Safe High-Performance Autonomous Off-Road Driving Using Covariance Steering Stochastic Model Predictive Control
Jacob Knaup, Kazuhide Okamoto, Panagiotis Tsiotras
Abstract
Autonomous racing is a high-performance, safety-critical task that inherently involves a high degree of uncertainty (especially in off-road unstructured environments), as driving conditions can vary and tire-terrain interactions are difficult to model accurately. On the one hand, the vehicle needs to drive fast while, on the other hand, it must avoid crashing, thus requiring a tradeoff between performance and safety. This work develops a stochastic model predictive controller (SMPC) for uncertain systems with additive Gaussian noise subject to state and control constraints and applies it to off-road autonomous racing.
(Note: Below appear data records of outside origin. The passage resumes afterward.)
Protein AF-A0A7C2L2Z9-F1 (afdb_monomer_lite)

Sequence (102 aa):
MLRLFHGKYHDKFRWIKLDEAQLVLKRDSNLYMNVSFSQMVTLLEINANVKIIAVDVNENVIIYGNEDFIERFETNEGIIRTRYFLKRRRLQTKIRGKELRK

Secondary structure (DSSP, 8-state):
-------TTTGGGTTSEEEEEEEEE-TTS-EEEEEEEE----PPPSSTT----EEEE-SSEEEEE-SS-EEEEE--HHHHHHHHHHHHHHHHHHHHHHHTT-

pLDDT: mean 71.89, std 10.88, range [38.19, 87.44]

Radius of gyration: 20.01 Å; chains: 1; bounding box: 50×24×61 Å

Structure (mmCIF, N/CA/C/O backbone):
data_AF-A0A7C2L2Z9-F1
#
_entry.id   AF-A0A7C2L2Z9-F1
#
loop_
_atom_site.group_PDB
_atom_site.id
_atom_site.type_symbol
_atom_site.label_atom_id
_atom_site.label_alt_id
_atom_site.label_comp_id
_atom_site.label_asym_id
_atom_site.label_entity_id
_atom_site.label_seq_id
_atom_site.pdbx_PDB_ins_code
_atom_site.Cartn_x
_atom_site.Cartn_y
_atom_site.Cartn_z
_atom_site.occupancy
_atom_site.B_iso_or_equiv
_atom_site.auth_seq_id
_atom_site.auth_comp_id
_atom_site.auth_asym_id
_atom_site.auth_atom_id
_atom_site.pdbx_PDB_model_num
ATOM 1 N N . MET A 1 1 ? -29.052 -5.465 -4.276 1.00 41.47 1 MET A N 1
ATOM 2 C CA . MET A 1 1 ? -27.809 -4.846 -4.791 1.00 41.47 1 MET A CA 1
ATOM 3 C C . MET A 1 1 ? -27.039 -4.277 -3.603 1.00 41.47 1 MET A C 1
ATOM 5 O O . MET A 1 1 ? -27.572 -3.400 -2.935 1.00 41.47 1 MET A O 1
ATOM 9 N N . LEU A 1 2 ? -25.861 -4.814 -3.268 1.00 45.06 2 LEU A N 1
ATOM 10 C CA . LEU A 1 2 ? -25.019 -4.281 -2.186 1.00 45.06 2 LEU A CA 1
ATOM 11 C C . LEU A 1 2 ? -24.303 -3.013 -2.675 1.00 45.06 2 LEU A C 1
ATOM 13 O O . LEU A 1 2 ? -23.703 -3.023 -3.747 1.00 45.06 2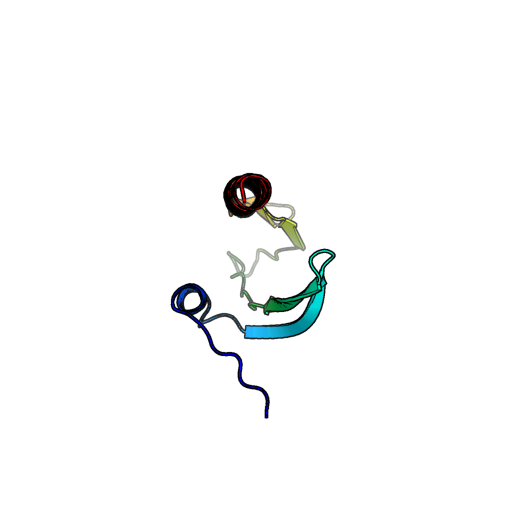 LEU A O 1
ATOM 17 N N . ARG A 1 3 ? -24.381 -1.924 -1.905 1.00 48.25 3 ARG A N 1
ATOM 18 C CA . ARG A 1 3 ? -23.665 -0.667 -2.168 1.00 48.25 3 ARG A CA 1
ATOM 19 C C . ARG A 1 3 ? -22.649 -0.428 -1.062 1.00 48.25 3 ARG A C 1
ATOM 21 O O . ARG A 1 3 ? -23.004 -0.417 0.115 1.00 48.25 3 ARG A O 1
ATOM 28 N N . LEU A 1 4 ? -21.396 -0.213 -1.451 1.00 58.06 4 LEU A N 1
ATOM 29 C CA . LEU A 1 4 ? -20.356 0.238 -0.540 1.00 58.06 4 LEU A CA 1
ATOM 30 C C . LEU A 1 4 ? -20.629 1.705 -0.176 1.00 58.06 4 LEU A C 1
ATOM 32 O O . LEU A 1 4 ? -20.620 2.571 -1.046 1.00 58.06 4 LEU A O 1
ATOM 36 N N . PHE A 1 5 ? -20.884 1.991 1.101 1.00 59.75 5 PHE A N 1
ATOM 37 C CA . PHE A 1 5 ? -20.986 3.365 1.591 1.00 59.75 5 PHE A CA 1
ATOM 38 C C . PHE A 1 5 ? -19.607 3.841 2.051 1.00 59.75 5 PHE A C 1
ATOM 40 O O . PHE A 1 5 ? -19.094 3.436 3.092 1.00 59.75 5 PHE A O 1
ATOM 47 N N . HIS A 1 6 ? -18.989 4.691 1.242 1.00 60.56 6 HIS A N 1
ATOM 48 C CA . HIS A 1 6 ? -17.715 5.343 1.532 1.00 60.56 6 HIS A CA 1
ATOM 49 C C . HIS A 1 6 ? -17.935 6.479 2.547 1.00 60.56 6 HIS A C 1
A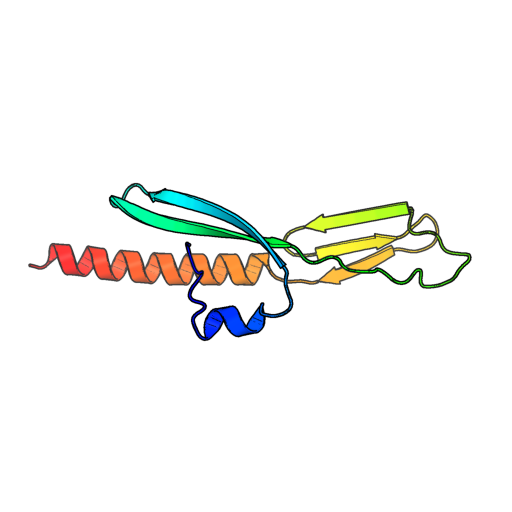TOM 51 O O . HIS A 1 6 ? -18.746 7.374 2.321 1.00 60.56 6 HIS A O 1
ATOM 57 N N . GLY A 1 7 ? -17.224 6.447 3.678 1.00 62.62 7 GLY A N 1
ATOM 58 C CA . GLY A 1 7 ? -17.118 7.601 4.582 1.00 62.62 7 GLY A CA 1
ATOM 59 C C . GLY A 1 7 ? -16.024 8.572 4.121 1.00 62.62 7 GLY A C 1
ATOM 60 O O . GLY A 1 7 ? -15.177 8.185 3.323 1.00 62.62 7 GLY A O 1
ATOM 61 N N . LYS A 1 8 ? -15.957 9.788 4.693 1.00 68.81 8 LYS A N 1
ATOM 62 C CA . LYS A 1 8 ? -14.975 10.845 4.322 1.00 68.81 8 LYS A CA 1
ATOM 63 C C . LYS A 1 8 ? -13.514 10.375 4.214 1.00 68.81 8 LYS A C 1
ATOM 65 O O . LYS A 1 8 ? -12.719 10.946 3.482 1.00 68.81 8 LYS A O 1
ATOM 70 N N . TYR A 1 9 ? -13.132 9.339 4.963 1.00 60.34 9 TYR A N 1
ATOM 71 C CA . TYR A 1 9 ? -11.784 8.766 4.904 1.00 60.34 9 TYR A CA 1
ATOM 72 C C . TYR A 1 9 ? -11.486 8.030 3.587 1.00 60.34 9 TYR A C 1
ATOM 74 O O . TYR A 1 9 ? -10.331 7.947 3.186 1.00 60.34 9 TYR A O 1
ATOM 82 N N . HIS A 1 10 ? -12.507 7.483 2.929 1.00 64.75 10 HIS A N 1
ATOM 83 C CA . HIS A 1 10 ? -12.385 6.683 1.712 1.00 64.75 10 HIS A CA 1
ATOM 84 C C . HIS A 1 10 ? -12.324 7.552 0.449 1.00 64.75 10 HIS A C 1
ATOM 86 O O . HIS A 1 10 ? -11.853 7.075 -0.579 1.00 64.75 10 HIS A O 1
ATOM 92 N N . ASP A 1 11 ? -12.699 8.833 0.535 1.00 69.62 11 ASP A N 1
ATOM 93 C CA . ASP A 1 11 ? -12.616 9.782 -0.585 1.00 69.62 11 ASP A CA 1
ATOM 94 C C . ASP A 1 11 ? -11.186 9.937 -1.121 1.00 69.62 11 ASP A C 1
ATOM 96 O O . ASP A 1 11 ? -10.989 10.119 -2.321 1.00 69.62 11 ASP A O 1
ATOM 100 N N . LYS A 1 12 ? -10.168 9.774 -0.265 1.00 69.12 12 LYS A N 1
ATOM 101 C CA . LYS A 1 12 ? -8.755 9.796 -0.686 1.00 69.12 12 LYS A CA 1
ATOM 102 C C . LYS A 1 12 ? -8.374 8.658 -1.639 1.00 69.12 12 LYS A C 1
ATOM 104 O O . LYS A 1 12 ? -7.351 8.742 -2.303 1.00 69.12 12 LYS A O 1
ATOM 109 N N . PHE A 1 13 ? -9.194 7.611 -1.706 1.00 68.19 13 PHE A N 1
ATOM 110 C CA . PHE A 1 13 ? -9.001 6.446 -2.565 1.00 68.19 13 PHE A CA 1
ATOM 111 C C . PHE A 1 13 ? -10.048 6.366 -3.680 1.00 68.19 13 PHE A C 1
ATOM 113 O O . PHE A 1 13 ? -10.168 5.332 -4.329 1.00 68.19 13 PHE A O 1
ATOM 120 N N . ARG A 1 14 ? -10.802 7.447 -3.931 1.00 72.75 14 ARG A N 1
ATOM 121 C CA . ARG A 1 14 ? -11.855 7.498 -4.962 1.00 72.75 14 ARG A CA 1
ATOM 122 C C . ARG A 1 14 ? -11.354 7.126 -6.363 1.00 72.75 14 ARG A C 1
ATOM 124 O O . ARG A 1 14 ? -12.134 6.672 -7.191 1.00 72.75 14 ARG A O 1
ATOM 131 N N . TRP A 1 15 ? -10.066 7.337 -6.615 1.00 66.19 15 TRP A N 1
ATOM 132 C CA . TRP A 1 15 ? -9.398 7.084 -7.892 1.00 66.19 15 TRP A CA 1
ATOM 133 C C . TRP A 1 15 ? -8.902 5.640 -8.053 1.00 66.19 15 TRP A C 1
ATOM 135 O O . TRP A 1 15 ? -8.381 5.294 -9.110 1.00 66.19 15 TRP A O 1
ATOM 145 N N . ILE A 1 16 ? -9.017 4.812 -7.010 1.00 73.19 16 ILE A N 1
ATOM 146 C CA . ILE A 1 16 ? -8.511 3.438 -6.979 1.00 73.19 16 ILE A CA 1
ATOM 147 C C . ILE A 1 16 ? -9.679 2.468 -7.169 1.00 73.19 16 ILE A C 1
ATOM 149 O O . ILE A 1 16 ? -10.758 2.659 -6.603 1.00 73.19 16 ILE A O 1
ATOM 153 N N . LYS A 1 17 ? -9.474 1.422 -7.974 1.00 76.50 17 LYS A N 1
ATOM 154 C CA . LYS A 1 17 ? -10.507 0.426 -8.256 1.00 76.50 17 LYS A CA 1
ATOM 155 C C . LYS A 1 17 ? -10.709 -0.474 -7.033 1.00 76.50 17 LYS A C 1
ATOM 157 O O . LYS A 1 17 ? -9.756 -0.891 -6.381 1.00 76.50 17 LYS A O 1
ATOM 162 N N . LEU A 1 18 ? -11.968 -0.768 -6.726 1.00 71.75 18 LEU A N 1
ATOM 163 C CA . LEU A 1 18 ? -12.347 -1.795 -5.756 1.00 71.75 18 LEU A CA 1
ATOM 164 C C . LEU A 1 18 ? -12.257 -3.164 -6.426 1.00 71.75 18 LEU A C 1
ATOM 166 O O . LEU A 1 18 ? -12.800 -3.324 -7.521 1.00 71.75 18 LEU A O 1
ATOM 170 N N . ASP A 1 19 ? -11.595 -4.117 -5.778 1.00 73.88 19 ASP A N 1
ATOM 171 C CA . ASP A 1 19 ? -11.353 -5.437 -6.362 1.00 73.88 19 ASP A CA 1
ATOM 172 C C . ASP A 1 19 ? -12.155 -6.520 -5.634 1.00 73.88 19 ASP A C 1
ATOM 174 O O . ASP A 1 19 ? -13.235 -6.902 -6.083 1.00 73.88 19 ASP A O 1
ATOM 178 N N . GLU A 1 20 ? -11.713 -6.931 -4.446 1.00 75.94 20 GLU A N 1
ATOM 179 C CA . GLU A 1 20 ? -12.400 -7.933 -3.635 1.00 75.94 20 GLU A CA 1
ATOM 180 C C . GLU A 1 20 ? -12.932 -7.333 -2.334 1.00 75.94 20 GLU A C 1
ATOM 182 O O . GLU A 1 20 ? -12.317 -6.467 -1.707 1.00 75.94 20 GLU A O 1
ATOM 187 N N . ALA A 1 21 ? -14.082 -7.836 -1.888 1.00 77.19 21 ALA A N 1
ATOM 188 C CA . ALA A 1 21 ? -14.629 -7.523 -0.579 1.00 77.19 21 ALA A CA 1
ATOM 189 C C . ALA A 1 21 ? -15.093 -8.803 0.117 1.00 77.19 21 ALA A C 1
ATOM 191 O O . ALA A 1 21 ? -15.875 -9.574 -0.434 1.00 77.19 21 ALA A O 1
ATOM 192 N N . GLN A 1 22 ? -14.627 -9.015 1.346 1.00 78.19 22 GLN A N 1
ATOM 193 C CA . GLN A 1 22 ? -14.960 -10.186 2.152 1.00 78.19 22 GLN A CA 1
ATOM 194 C C . GLN A 1 22 ? -15.473 -9.752 3.524 1.00 78.19 22 GLN A C 1
ATOM 196 O O . GLN A 1 22 ? -14.885 -8.892 4.187 1.00 78.19 22 GLN A O 1
ATOM 201 N N . LEU A 1 23 ? -16.566 -10.369 3.971 1.00 79.81 23 LEU A N 1
ATOM 202 C CA . LEU A 1 23 ? -17.037 -10.229 5.345 1.00 79.81 23 LEU A CA 1
ATOM 203 C C . LEU A 1 23 ? -16.221 -11.157 6.244 1.00 79.81 23 LEU A C 1
ATOM 205 O O . LEU A 1 23 ? -16.139 -12.358 6.010 1.00 79.81 23 LEU A O 1
ATOM 209 N N . VAL A 1 24 ? -15.616 -10.592 7.281 1.00 79.50 24 VAL A N 1
ATOM 210 C CA . VAL A 1 24 ? -14.740 -11.297 8.212 1.00 79.50 24 VAL A CA 1
ATOM 211 C C . VAL A 1 24 ? -15.312 -11.160 9.614 1.00 79.50 24 VAL A C 1
ATOM 213 O O . VAL A 1 24 ? -15.359 -10.064 10.177 1.00 79.50 24 VAL A O 1
ATOM 216 N N . LEU A 1 25 ? -15.717 -12.286 10.192 1.00 74.94 25 LEU A N 1
ATOM 217 C CA . LEU A 1 25 ? -16.029 -12.384 11.613 1.00 74.94 25 LEU A CA 1
ATOM 218 C C . LEU A 1 25 ? -14.721 -12.476 12.400 1.00 74.94 25 LEU A C 1
ATOM 220 O O . LEU A 1 25 ? -13.887 -13.347 12.147 1.00 74.94 25 LEU A O 1
ATOM 224 N N . LYS A 1 26 ? -14.519 -11.554 13.342 1.00 82.12 26 LYS A N 1
ATOM 225 C CA . LYS A 1 26 ? -13.362 -11.591 14.246 1.00 82.12 26 LYS A CA 1
ATOM 226 C C . LYS A 1 26 ? -13.766 -12.150 15.610 1.00 82.12 26 LYS A C 1
ATOM 228 O O . LYS A 1 26 ? -14.940 -12.328 15.911 1.00 82.12 26 LYS A O 1
ATOM 233 N N . ARG A 1 27 ? -12.765 -12.445 16.450 1.00 80.50 27 ARG A N 1
ATOM 234 C CA . ARG A 1 27 ? -12.943 -13.065 17.782 1.00 80.50 27 ARG A CA 1
ATOM 235 C C . ARG A 1 27 ? -13.801 -12.247 18.756 1.00 80.50 27 ARG A C 1
ATOM 237 O O . ARG A 1 27 ? -14.171 -12.762 19.798 1.00 80.50 27 ARG A O 1
ATOM 244 N N . ASP A 1 28 ? -14.062 -10.981 18.455 1.00 85.69 28 ASP A N 1
ATOM 245 C CA . ASP A 1 28 ? -14.961 -10.101 19.205 1.00 85.69 28 ASP A CA 1
ATOM 246 C C . ASP A 1 28 ? -16.431 -10.236 18.768 1.00 85.69 28 ASP A C 1
ATOM 248 O O . ASP A 1 28 ? -17.248 -9.403 19.142 1.00 85.69 28 ASP A O 1
ATOM 252 N N . SER A 1 29 ? -16.757 -11.250 17.957 1.00 82.81 29 SER A N 1
ATOM 253 C CA . SER A 1 29 ? -18.088 -11.502 17.386 1.00 82.81 29 SER A CA 1
ATOM 254 C C . SER A 1 29 ? -18.632 -10.350 16.536 1.00 82.81 29 SER A C 1
ATOM 256 O O . SER A 1 29 ? -19.799 -10.358 16.149 1.00 82.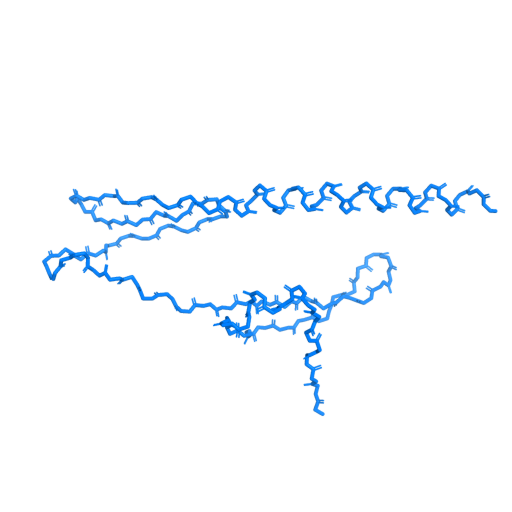81 29 SER A O 1
ATOM 258 N N . ASN A 1 30 ? -17.783 -9.374 16.204 1.00 72.50 30 ASN A N 1
ATOM 259 C CA . ASN A 1 30 ? -18.135 -8.270 15.332 1.00 72.50 30 ASN A CA 1
ATOM 260 C C . ASN A 1 30 ? -17.861 -8.645 13.877 1.00 72.50 30 ASN A C 1
ATOM 262 O O . ASN A 1 30 ? -16.872 -9.310 13.542 1.00 72.50 30 ASN A O 1
ATOM 266 N N . LEU A 1 31 ? -18.745 -8.168 13.006 1.00 74.56 31 LEU A N 1
ATOM 267 C CA . LEU A 1 31 ? -18.647 -8.349 11.569 1.00 74.56 31 LEU A CA 1
ATOM 268 C C . LEU A 1 31 ? -17.839 -7.196 10.965 1.00 74.56 31 LEU A C 1
ATOM 270 O O . LEU A 1 31 ? -18.191 -6.025 11.111 1.00 74.56 31 LEU A O 1
ATOM 274 N N . TYR A 1 32 ? -16.749 -7.528 10.283 1.00 74.12 32 TYR A N 1
ATOM 275 C CA . TYR A 1 32 ? -15.914 -6.572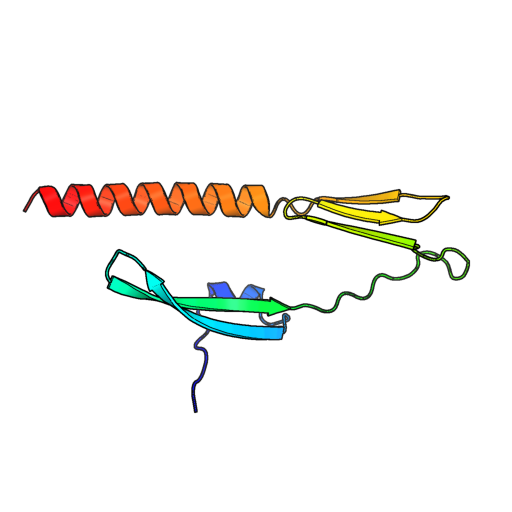 9.566 1.00 74.12 32 TYR A CA 1
ATOM 276 C C . TYR A 1 32 ? -16.029 -6.808 8.067 1.00 74.12 32 TYR A C 1
ATOM 278 O O . TYR A 1 32 ? -16.272 -7.925 7.631 1.00 74.12 32 TYR A O 1
ATOM 286 N N . MET A 1 33 ? -15.789 -5.771 7.272 1.00 76.19 33 MET A N 1
ATOM 287 C CA . MET A 1 33 ? -15.634 -5.901 5.828 1.00 76.19 33 MET A CA 1
ATOM 288 C C . MET A 1 33 ? -14.186 -5.582 5.475 1.00 76.19 33 MET A C 1
ATOM 290 O O . MET A 1 33 ? -13.712 -4.471 5.722 1.00 76.19 33 MET A O 1
ATOM 294 N N . ASN A 1 34 ? -13.469 -6.581 4.972 1.00 77.62 34 ASN A N 1
ATOM 295 C CA . ASN A 1 34 ? -12.162 -6.395 4.367 1.00 77.62 34 ASN A CA 1
ATOM 296 C C . ASN A 1 34 ? -12.363 -6.071 2.889 1.00 77.62 34 ASN A C 1
ATOM 298 O O . ASN A 1 34 ? -13.138 -6.754 2.228 1.00 77.62 34 ASN A O 1
ATOM 302 N N . VAL A 1 35 ? -11.697 -5.033 2.394 1.00 73.06 35 VAL A N 1
ATOM 303 C CA . VAL A 1 35 ? -11.840 -4.558 1.017 1.00 73.06 35 VAL A CA 1
ATOM 304 C C . VAL A 1 35 ? -10.446 -4.335 0.451 1.00 73.06 35 VAL A C 1
ATOM 306 O O . VAL A 1 35 ? -9.672 -3.571 1.034 1.00 73.06 35 VAL A O 1
ATOM 309 N N . SER A 1 36 ? -10.124 -5.004 -0.652 1.00 69.75 36 SER A N 1
ATOM 310 C CA . SER A 1 36 ? -8.896 -4.770 -1.404 1.00 69.75 36 SER A CA 1
ATOM 311 C C . SER A 1 36 ? -9.115 -3.684 -2.459 1.00 69.75 36 SER A C 1
ATOM 313 O O . SER A 1 36 ? -10.176 -3.560 -3.077 1.00 69.75 36 SER A O 1
ATOM 315 N N . PHE A 1 37 ? -8.084 -2.862 -2.627 1.00 71.62 37 PHE A N 1
ATOM 316 C CA . PHE A 1 37 ? -8.033 -1.781 -3.599 1.00 71.62 37 PHE A CA 1
ATOM 317 C C . PHE A 1 37 ? -6.898 -2.084 -4.575 1.00 71.62 37 PHE A C 1
ATOM 319 O O . PHE A 1 37 ? -5.793 -2.400 -4.135 1.00 71.62 37 PHE A O 1
ATOM 326 N N . SER A 1 38 ? -7.160 -1.980 -5.875 1.00 68.25 38 SER A N 1
ATOM 327 C CA . SER A 1 38 ? -6.169 -2.182 -6.930 1.00 68.25 38 SER A CA 1
ATOM 328 C C . SER A 1 38 ? -6.046 -0.930 -7.797 1.00 68.25 38 SER A C 1
ATOM 330 O O . SER A 1 38 ? -7.034 -0.311 -8.202 1.00 68.25 38 SER A O 1
ATOM 332 N N . GLN A 1 39 ? -4.808 -0.522 -8.069 1.00 71.31 39 GLN A N 1
ATOM 333 C CA . GLN A 1 39 ? -4.504 0.560 -8.997 1.00 71.31 39 GLN A CA 1
ATOM 334 C C . GLN A 1 39 ? -3.531 0.040 -10.043 1.00 71.31 39 GLN A C 1
ATOM 336 O O . GLN A 1 39 ? -2.472 -0.482 -9.707 1.00 71.31 39 GLN A O 1
ATOM 341 N N . MET A 1 40 ? -3.892 0.204 -11.311 1.00 65.44 40 MET A N 1
ATOM 342 C CA . MET A 1 40 ? -2.946 0.029 -12.400 1.00 65.44 40 MET A CA 1
ATOM 343 C C . MET A 1 40 ? -2.083 1.287 -12.467 1.00 65.44 40 MET A C 1
ATOM 345 O O . MET A 1 40 ? -2.603 2.386 -12.657 1.00 65.44 40 MET A O 1
ATOM 349 N N . VAL A 1 41 ? -0.782 1.123 -12.267 1.00 63.94 41 VAL A N 1
ATOM 350 C CA . VAL A 1 41 ? 0.207 2.190 -12.412 1.00 63.94 41 VAL A CA 1
ATOM 351 C C . VAL A 1 41 ? 1.000 1.938 -13.682 1.00 63.94 41 VAL A C 1
ATOM 353 O O . VAL A 1 41 ? 1.636 0.898 -13.832 1.00 63.94 41 VAL A O 1
ATOM 356 N N . THR A 1 42 ? 0.940 2.892 -14.605 1.00 59.28 42 THR A N 1
ATOM 357 C CA . THR A 1 42 ? 1.815 2.905 -15.775 1.00 59.28 42 THR A CA 1
ATOM 358 C C . THR A 1 42 ? 3.143 3.503 -15.345 1.00 59.28 42 THR A C 1
ATOM 360 O O . THR A 1 42 ? 3.223 4.698 -15.063 1.00 59.28 42 THR A O 1
ATOM 363 N N . LEU A 1 43 ? 4.178 2.672 -15.278 1.00 60.41 43 LEU A N 1
ATOM 364 C CA . LEU A 1 43 ? 5.547 3.153 -15.161 1.00 60.41 43 LEU A CA 1
ATOM 365 C C . LEU A 1 43 ? 5.991 3.576 -16.563 1.00 60.41 43 LEU A C 1
ATOM 367 O O . LEU A 1 43 ? 6.003 2.759 -17.482 1.00 60.41 43 LEU A O 1
ATOM 371 N N . LEU A 1 44 ? 6.275 4.866 -16.746 1.00 55.66 44 LEU A N 1
ATOM 372 C CA . LEU A 1 44 ? 6.905 5.351 -17.970 1.00 55.66 44 LEU A CA 1
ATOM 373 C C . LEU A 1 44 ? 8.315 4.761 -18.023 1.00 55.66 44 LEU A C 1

The proposed approach is based on the recently developed finite-horizon optimal covariance steering (CS) control theory, which steers the system state’s mean and covariance to prescribed target values at a given terminal time. We show that the proposed CS-SMPC algorithm can deal with unbounded Gaussian additive noise while ensuring stability. The effectiveness of the proposed approach is demonstrated via both numerical and experimental tests using a scaled autonomous racing platform, as well as on an actual full-size vehicle during a global positioning system (GPS)-denied autonomous driving task.